The data for this project comes from Last.fm user listening history, and was accessed using the Last.fm API.

In the sections below, I perform the following procedures:

  • Run scripts to pull Last.fm data
  • Perform high-level exploratory analysis of the data set
  • Fit the two aforementioned models to training data
  • Assess model fit using k-fold cross validation
  • Make recommendations to myself, based on personal Last.fm user history

Preliminary Notes

The scripts used to access the Last.fm API data required 5+ hours to execute. For faster execution of this R Markdown document, I saved the data files from my API-related work to my Github account.

To run the remaining code in this document, please follow these steps:

  • Download and unzip the zip file, csv_files.zip,from my Github account. Save to your working directory.

  • Download the loadlastfm.sql file, and open in MySQL. The scripts in this file create the database schema and load the csv files. Make sure to change the directories referenced in the SQL document to your working directory before running.
  • Keep your connection to MySQL server open and run the remaining code in this document.

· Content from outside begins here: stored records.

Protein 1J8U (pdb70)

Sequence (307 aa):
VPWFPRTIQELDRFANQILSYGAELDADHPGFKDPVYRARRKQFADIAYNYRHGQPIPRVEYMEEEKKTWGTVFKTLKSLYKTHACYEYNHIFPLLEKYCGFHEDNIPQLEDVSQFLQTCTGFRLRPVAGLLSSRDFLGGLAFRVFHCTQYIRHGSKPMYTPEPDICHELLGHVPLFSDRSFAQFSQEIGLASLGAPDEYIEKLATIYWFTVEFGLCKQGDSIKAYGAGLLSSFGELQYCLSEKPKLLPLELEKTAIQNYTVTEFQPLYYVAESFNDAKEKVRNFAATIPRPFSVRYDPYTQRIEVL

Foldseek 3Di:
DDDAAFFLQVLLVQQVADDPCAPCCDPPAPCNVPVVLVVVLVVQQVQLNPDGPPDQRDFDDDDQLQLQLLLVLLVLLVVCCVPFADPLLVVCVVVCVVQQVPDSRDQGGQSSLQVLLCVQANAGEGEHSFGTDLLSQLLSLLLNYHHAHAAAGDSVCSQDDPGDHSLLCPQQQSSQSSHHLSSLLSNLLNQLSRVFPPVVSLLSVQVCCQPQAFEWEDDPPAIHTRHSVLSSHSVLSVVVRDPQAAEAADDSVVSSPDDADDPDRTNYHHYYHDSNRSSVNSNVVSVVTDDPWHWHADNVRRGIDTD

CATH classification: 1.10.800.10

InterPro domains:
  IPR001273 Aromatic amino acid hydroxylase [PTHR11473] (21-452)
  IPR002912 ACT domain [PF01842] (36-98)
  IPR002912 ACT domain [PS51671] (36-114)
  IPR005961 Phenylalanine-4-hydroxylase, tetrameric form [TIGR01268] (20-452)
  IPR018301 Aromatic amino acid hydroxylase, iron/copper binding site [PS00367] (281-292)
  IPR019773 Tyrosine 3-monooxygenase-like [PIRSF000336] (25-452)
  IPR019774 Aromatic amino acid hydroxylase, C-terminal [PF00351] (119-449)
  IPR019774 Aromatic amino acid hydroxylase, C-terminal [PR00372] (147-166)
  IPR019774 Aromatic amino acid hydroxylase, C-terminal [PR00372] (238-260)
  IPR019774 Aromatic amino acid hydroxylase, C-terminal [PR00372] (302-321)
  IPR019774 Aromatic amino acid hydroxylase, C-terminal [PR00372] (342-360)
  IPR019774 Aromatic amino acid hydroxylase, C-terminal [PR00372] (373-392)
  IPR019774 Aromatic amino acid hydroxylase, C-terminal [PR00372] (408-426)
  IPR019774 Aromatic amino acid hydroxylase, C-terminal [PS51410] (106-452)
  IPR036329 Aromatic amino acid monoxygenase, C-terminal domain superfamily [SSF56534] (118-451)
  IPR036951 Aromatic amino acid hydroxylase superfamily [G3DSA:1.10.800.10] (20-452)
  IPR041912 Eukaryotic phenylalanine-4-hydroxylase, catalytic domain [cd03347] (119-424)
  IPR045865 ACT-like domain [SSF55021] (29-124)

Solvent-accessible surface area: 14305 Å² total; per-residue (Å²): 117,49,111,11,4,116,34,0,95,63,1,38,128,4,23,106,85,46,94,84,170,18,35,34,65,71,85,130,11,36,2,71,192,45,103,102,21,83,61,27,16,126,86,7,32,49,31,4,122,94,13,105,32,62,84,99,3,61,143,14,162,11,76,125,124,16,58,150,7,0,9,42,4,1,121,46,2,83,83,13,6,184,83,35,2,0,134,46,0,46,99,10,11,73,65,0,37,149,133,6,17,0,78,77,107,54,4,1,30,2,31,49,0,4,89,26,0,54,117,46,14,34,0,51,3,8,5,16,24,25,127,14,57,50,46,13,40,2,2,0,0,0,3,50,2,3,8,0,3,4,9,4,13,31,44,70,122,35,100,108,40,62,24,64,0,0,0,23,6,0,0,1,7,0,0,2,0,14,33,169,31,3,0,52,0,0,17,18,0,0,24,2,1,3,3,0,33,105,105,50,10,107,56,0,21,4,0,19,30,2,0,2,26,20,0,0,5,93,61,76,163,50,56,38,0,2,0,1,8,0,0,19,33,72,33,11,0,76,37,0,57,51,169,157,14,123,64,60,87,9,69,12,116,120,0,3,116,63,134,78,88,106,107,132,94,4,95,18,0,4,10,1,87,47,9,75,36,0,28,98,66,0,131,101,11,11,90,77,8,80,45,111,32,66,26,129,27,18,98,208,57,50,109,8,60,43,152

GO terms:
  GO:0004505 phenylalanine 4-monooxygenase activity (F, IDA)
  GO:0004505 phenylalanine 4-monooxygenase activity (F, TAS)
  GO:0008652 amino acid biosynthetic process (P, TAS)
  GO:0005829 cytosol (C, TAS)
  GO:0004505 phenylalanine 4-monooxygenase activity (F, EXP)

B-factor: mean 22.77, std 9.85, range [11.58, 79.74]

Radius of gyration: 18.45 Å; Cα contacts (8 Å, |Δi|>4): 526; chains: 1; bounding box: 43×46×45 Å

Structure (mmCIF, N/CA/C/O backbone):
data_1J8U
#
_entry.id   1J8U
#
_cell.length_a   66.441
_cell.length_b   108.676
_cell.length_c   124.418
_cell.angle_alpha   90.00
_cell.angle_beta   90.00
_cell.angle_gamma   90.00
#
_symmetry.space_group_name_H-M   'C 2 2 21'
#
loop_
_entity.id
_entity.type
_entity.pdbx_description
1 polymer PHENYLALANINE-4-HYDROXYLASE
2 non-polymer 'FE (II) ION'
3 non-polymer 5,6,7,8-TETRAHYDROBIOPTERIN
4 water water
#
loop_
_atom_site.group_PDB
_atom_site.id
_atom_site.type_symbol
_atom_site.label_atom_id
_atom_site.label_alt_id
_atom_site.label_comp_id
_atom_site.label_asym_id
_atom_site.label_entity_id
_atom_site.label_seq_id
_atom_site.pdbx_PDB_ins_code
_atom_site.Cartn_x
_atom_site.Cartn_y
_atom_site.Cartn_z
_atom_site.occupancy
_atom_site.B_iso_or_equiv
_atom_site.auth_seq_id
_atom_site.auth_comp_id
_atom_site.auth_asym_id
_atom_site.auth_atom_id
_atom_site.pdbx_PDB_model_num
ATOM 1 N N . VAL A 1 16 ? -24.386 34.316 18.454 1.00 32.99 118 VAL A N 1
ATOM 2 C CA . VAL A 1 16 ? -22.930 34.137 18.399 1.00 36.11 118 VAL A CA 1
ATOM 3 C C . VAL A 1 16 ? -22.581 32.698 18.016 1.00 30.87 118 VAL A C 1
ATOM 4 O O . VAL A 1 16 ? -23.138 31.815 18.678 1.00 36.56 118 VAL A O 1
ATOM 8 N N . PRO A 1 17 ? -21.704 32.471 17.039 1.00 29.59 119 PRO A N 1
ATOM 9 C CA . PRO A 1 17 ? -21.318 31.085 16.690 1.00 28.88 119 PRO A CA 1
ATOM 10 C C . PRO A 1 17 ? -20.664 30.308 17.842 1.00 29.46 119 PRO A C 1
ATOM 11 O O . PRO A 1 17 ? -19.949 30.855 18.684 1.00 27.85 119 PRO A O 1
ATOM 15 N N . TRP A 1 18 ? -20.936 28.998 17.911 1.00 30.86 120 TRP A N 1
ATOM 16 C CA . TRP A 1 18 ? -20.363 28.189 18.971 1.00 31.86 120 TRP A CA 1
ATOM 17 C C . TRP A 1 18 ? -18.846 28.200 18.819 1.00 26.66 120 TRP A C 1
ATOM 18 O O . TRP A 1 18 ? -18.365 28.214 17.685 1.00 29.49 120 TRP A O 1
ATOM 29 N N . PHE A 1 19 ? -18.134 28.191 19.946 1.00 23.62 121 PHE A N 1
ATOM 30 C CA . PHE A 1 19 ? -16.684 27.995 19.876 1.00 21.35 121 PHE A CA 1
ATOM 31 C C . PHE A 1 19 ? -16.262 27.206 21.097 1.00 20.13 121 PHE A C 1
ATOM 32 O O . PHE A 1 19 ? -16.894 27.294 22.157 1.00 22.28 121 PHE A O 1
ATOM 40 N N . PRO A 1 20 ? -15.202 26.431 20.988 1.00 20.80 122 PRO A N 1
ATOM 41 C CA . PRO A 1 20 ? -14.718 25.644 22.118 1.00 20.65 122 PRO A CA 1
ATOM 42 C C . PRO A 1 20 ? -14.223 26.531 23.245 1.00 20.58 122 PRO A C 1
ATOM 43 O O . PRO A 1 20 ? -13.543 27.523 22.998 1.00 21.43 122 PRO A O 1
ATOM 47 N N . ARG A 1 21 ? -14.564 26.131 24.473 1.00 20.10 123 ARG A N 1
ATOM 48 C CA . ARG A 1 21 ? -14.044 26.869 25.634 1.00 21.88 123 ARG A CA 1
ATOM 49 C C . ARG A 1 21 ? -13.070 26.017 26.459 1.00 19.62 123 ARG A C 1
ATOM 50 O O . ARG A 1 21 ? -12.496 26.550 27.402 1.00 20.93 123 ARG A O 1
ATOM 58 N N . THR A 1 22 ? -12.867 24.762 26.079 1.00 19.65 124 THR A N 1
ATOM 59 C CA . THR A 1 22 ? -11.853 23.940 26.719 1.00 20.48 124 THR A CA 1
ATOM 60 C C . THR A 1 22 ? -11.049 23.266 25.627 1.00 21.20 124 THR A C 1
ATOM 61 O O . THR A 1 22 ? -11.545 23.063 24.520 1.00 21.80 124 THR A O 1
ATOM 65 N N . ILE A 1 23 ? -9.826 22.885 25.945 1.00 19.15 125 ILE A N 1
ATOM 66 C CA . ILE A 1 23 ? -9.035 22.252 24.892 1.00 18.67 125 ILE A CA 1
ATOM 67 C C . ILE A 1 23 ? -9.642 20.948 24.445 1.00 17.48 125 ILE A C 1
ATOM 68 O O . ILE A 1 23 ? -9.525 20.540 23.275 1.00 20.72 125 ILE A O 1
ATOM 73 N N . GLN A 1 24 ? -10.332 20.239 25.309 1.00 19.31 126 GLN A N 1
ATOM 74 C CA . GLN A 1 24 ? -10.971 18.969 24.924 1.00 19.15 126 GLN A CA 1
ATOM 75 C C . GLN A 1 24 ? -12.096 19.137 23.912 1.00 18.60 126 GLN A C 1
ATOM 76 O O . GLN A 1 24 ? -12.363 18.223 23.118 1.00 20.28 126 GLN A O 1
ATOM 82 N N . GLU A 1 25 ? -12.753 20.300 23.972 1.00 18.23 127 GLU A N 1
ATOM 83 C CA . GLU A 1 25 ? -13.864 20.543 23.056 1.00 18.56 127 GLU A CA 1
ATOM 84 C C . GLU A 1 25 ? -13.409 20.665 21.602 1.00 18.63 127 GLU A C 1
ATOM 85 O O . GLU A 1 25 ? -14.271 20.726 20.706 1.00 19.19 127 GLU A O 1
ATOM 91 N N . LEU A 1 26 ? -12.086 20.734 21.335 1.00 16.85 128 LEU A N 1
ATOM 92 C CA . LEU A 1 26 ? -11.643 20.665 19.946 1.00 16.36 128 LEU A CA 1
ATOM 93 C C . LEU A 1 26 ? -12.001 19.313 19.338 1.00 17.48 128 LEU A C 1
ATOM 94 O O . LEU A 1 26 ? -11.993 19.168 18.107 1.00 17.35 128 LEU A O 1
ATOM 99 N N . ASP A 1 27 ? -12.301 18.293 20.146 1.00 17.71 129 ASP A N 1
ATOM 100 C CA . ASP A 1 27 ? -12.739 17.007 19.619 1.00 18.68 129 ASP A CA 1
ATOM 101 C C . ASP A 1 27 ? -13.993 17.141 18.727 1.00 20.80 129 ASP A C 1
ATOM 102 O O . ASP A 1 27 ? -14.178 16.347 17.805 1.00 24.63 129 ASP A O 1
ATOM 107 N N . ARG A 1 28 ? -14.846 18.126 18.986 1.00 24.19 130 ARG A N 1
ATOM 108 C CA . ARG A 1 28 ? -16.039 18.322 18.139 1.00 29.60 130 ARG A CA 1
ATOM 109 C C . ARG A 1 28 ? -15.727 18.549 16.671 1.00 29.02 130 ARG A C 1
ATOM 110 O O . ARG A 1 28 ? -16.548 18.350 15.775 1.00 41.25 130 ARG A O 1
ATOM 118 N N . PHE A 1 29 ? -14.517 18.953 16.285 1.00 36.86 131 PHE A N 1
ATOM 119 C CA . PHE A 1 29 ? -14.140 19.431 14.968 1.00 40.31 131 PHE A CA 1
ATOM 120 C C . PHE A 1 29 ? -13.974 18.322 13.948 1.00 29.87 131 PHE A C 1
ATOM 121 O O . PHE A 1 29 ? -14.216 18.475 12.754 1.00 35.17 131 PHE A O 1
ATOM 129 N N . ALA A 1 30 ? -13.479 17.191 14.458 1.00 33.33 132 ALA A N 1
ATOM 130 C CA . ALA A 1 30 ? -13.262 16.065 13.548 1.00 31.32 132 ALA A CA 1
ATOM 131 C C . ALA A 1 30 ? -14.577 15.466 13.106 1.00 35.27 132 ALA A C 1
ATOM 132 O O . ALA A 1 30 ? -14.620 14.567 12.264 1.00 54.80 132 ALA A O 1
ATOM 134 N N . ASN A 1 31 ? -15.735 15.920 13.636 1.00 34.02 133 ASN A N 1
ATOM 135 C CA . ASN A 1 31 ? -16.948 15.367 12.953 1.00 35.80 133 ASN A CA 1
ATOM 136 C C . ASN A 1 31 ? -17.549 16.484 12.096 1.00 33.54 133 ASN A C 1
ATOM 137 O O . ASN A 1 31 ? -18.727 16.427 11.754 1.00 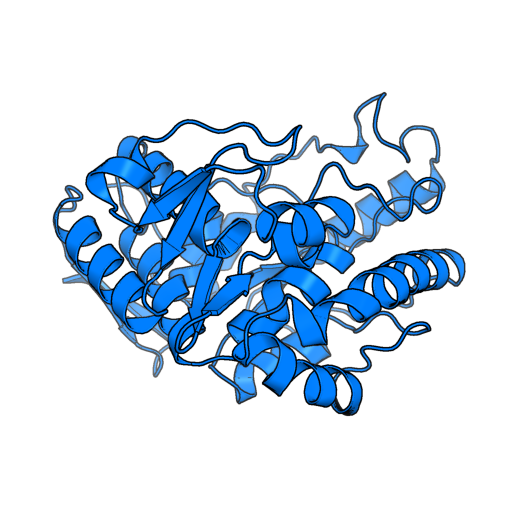38.87 133 ASN A O 1
ATOM 142 N N . GLN A 1 32 ? -16.705 17.452 11.695 1.00 38.71 134 GLN A N 1
ATOM 143 C CA . GLN A 1 32 ? -16.914 18.527 10.745 1.00 41.59 134 GLN A CA 1
ATOM 144 C C . GLN A 1 32 ? -15.828 18.691 9.688 1.00 38.54 134 GLN A C 1
ATOM 145 O O . GLN A 1 32 ? -15.467 19.852 9.372 1.00 43.59 134 GLN A O 1
ATOM 151 N N . ILE A 1 33 ? -15.189 17.737 9.021 1.00 38.92 135 ILE A N 1
ATOM 152 C CA . ILE A 1 33 ? -14.279 18.022 7.911 1.00 35.70 135 ILE A CA 1
ATOM 153 C C . ILE A 1 33 ? -14.960 17.825 6.545 1.00 30.43 135 ILE A C 1
ATOM 154 O O . ILE A 1 33 ? -15.991 17.151 6.454 1.00 26.78 135 ILE A O 1
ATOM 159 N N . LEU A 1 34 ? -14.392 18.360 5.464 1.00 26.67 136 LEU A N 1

Here are example scripts to retrieve Github documents:

# set to your working directory
setwd("C:/Users/Aaron/Google Drive/Documents/cuny/Data607/FinalProject/new2")
 
# url for csv files
myurl <-"https://raw.githubusercontent.com/spitakiss/Data607Final/master/csv_files.zip"

# url for sql document
myurl2 <- "https://raw.githubusercontent.com/spitakiss/Data607Final/master/loadlastfm.sql"

# download and unzip files
download.file(myurl,destfile='csv_files.zip')
download.file(myurl2, destfile = 'loadlastfm.sql')
unzip('csv_files.zip')

Load Libraries

Note: The package RLastFM must be manually downloaded and installed. Scripts are provided below to carryout this procedure.

if (!require(XML)) {install.packages('XML');require(XML)}
if (!require(wordcloud)) {install.packages('wordcloud');require(wordcloud)}
if (!require(ggplot2)) {install.packages('ggplot2');require(ggplot2)}
if (!require(rworldmap)) {install.packages('rworldmap');require(rworldmap)}
if (!require(RCurl)) {install.packages('RCurl');require(RCurl)}
if (!require(knitr)) {install.packages('knitr');require(knitr)}
if (!require(recommenderlab)) {install.packages('recommenderlab');require(recommenderlab)}
if (!require(jsonlite)) {install.packages('jsonlite');require(jsonlite)}
if (!require(dplyr)) {install.packages('dplyr');require(dplyr)}
if (!require(tidyr)) {install.packages('tidyr');require(tidyr)}
if (!require(RMySQL)) {install.packages('RMySQL');require(RMySQL)}
if (!require(getPass)) {install.packages('getPass');require(getPass)}
if (!require(gridExtra)) {install.packages('gridExtra');require(gridExtra)}

# manual install of RLastFM package
if (!require(RLastFM)) {
    download.file('http://cran.r-project.org/src/contrib/Archive/RLastFM/RLastFM_0.1-5.tar.gz','RLastFM_0.1-5.tar.gz')
    install.packages('RLastFM_0.1-5.tar.gz', repos = NULL, type = "source")
    require(RLastFM)
}

Last.fm Data Pull

In this section, I retrieve relevant Last.fm data using functions from the RLastFM package, where possible. The RLastFM library was built to connect with a previous build of the Last.fm API; so some of the package functions no longer work properly. Also, the current build of the Last.fm API has new methods that cannot be accessed using RLastFM. Finally, the available functions in this R package often do not allow the user full access to optional API method parameters. For these reasons, I occasionally used custom functions (in concert with the jsonlite package) to access the API data.

Last.fm Usernames

In the prior build of the Last.fm API, there was an available method to retrieve Last.fm usernames associated with a particular artist. Unfortunately, this method is no longer available. To generate a list of usernames, I visited the Last.fm artist webpage for a musician that I currently follow, Andy Shauf. The artist’s page lists the usernames of top listeners. Using just this username, I generated additional Last.fm usernames using the user.getFriends method. A fairly small loop can then be used to generate a sizable vector of usernames.

# api key
my_key <- "1ba315d4d1673bbf88aed473f1917306"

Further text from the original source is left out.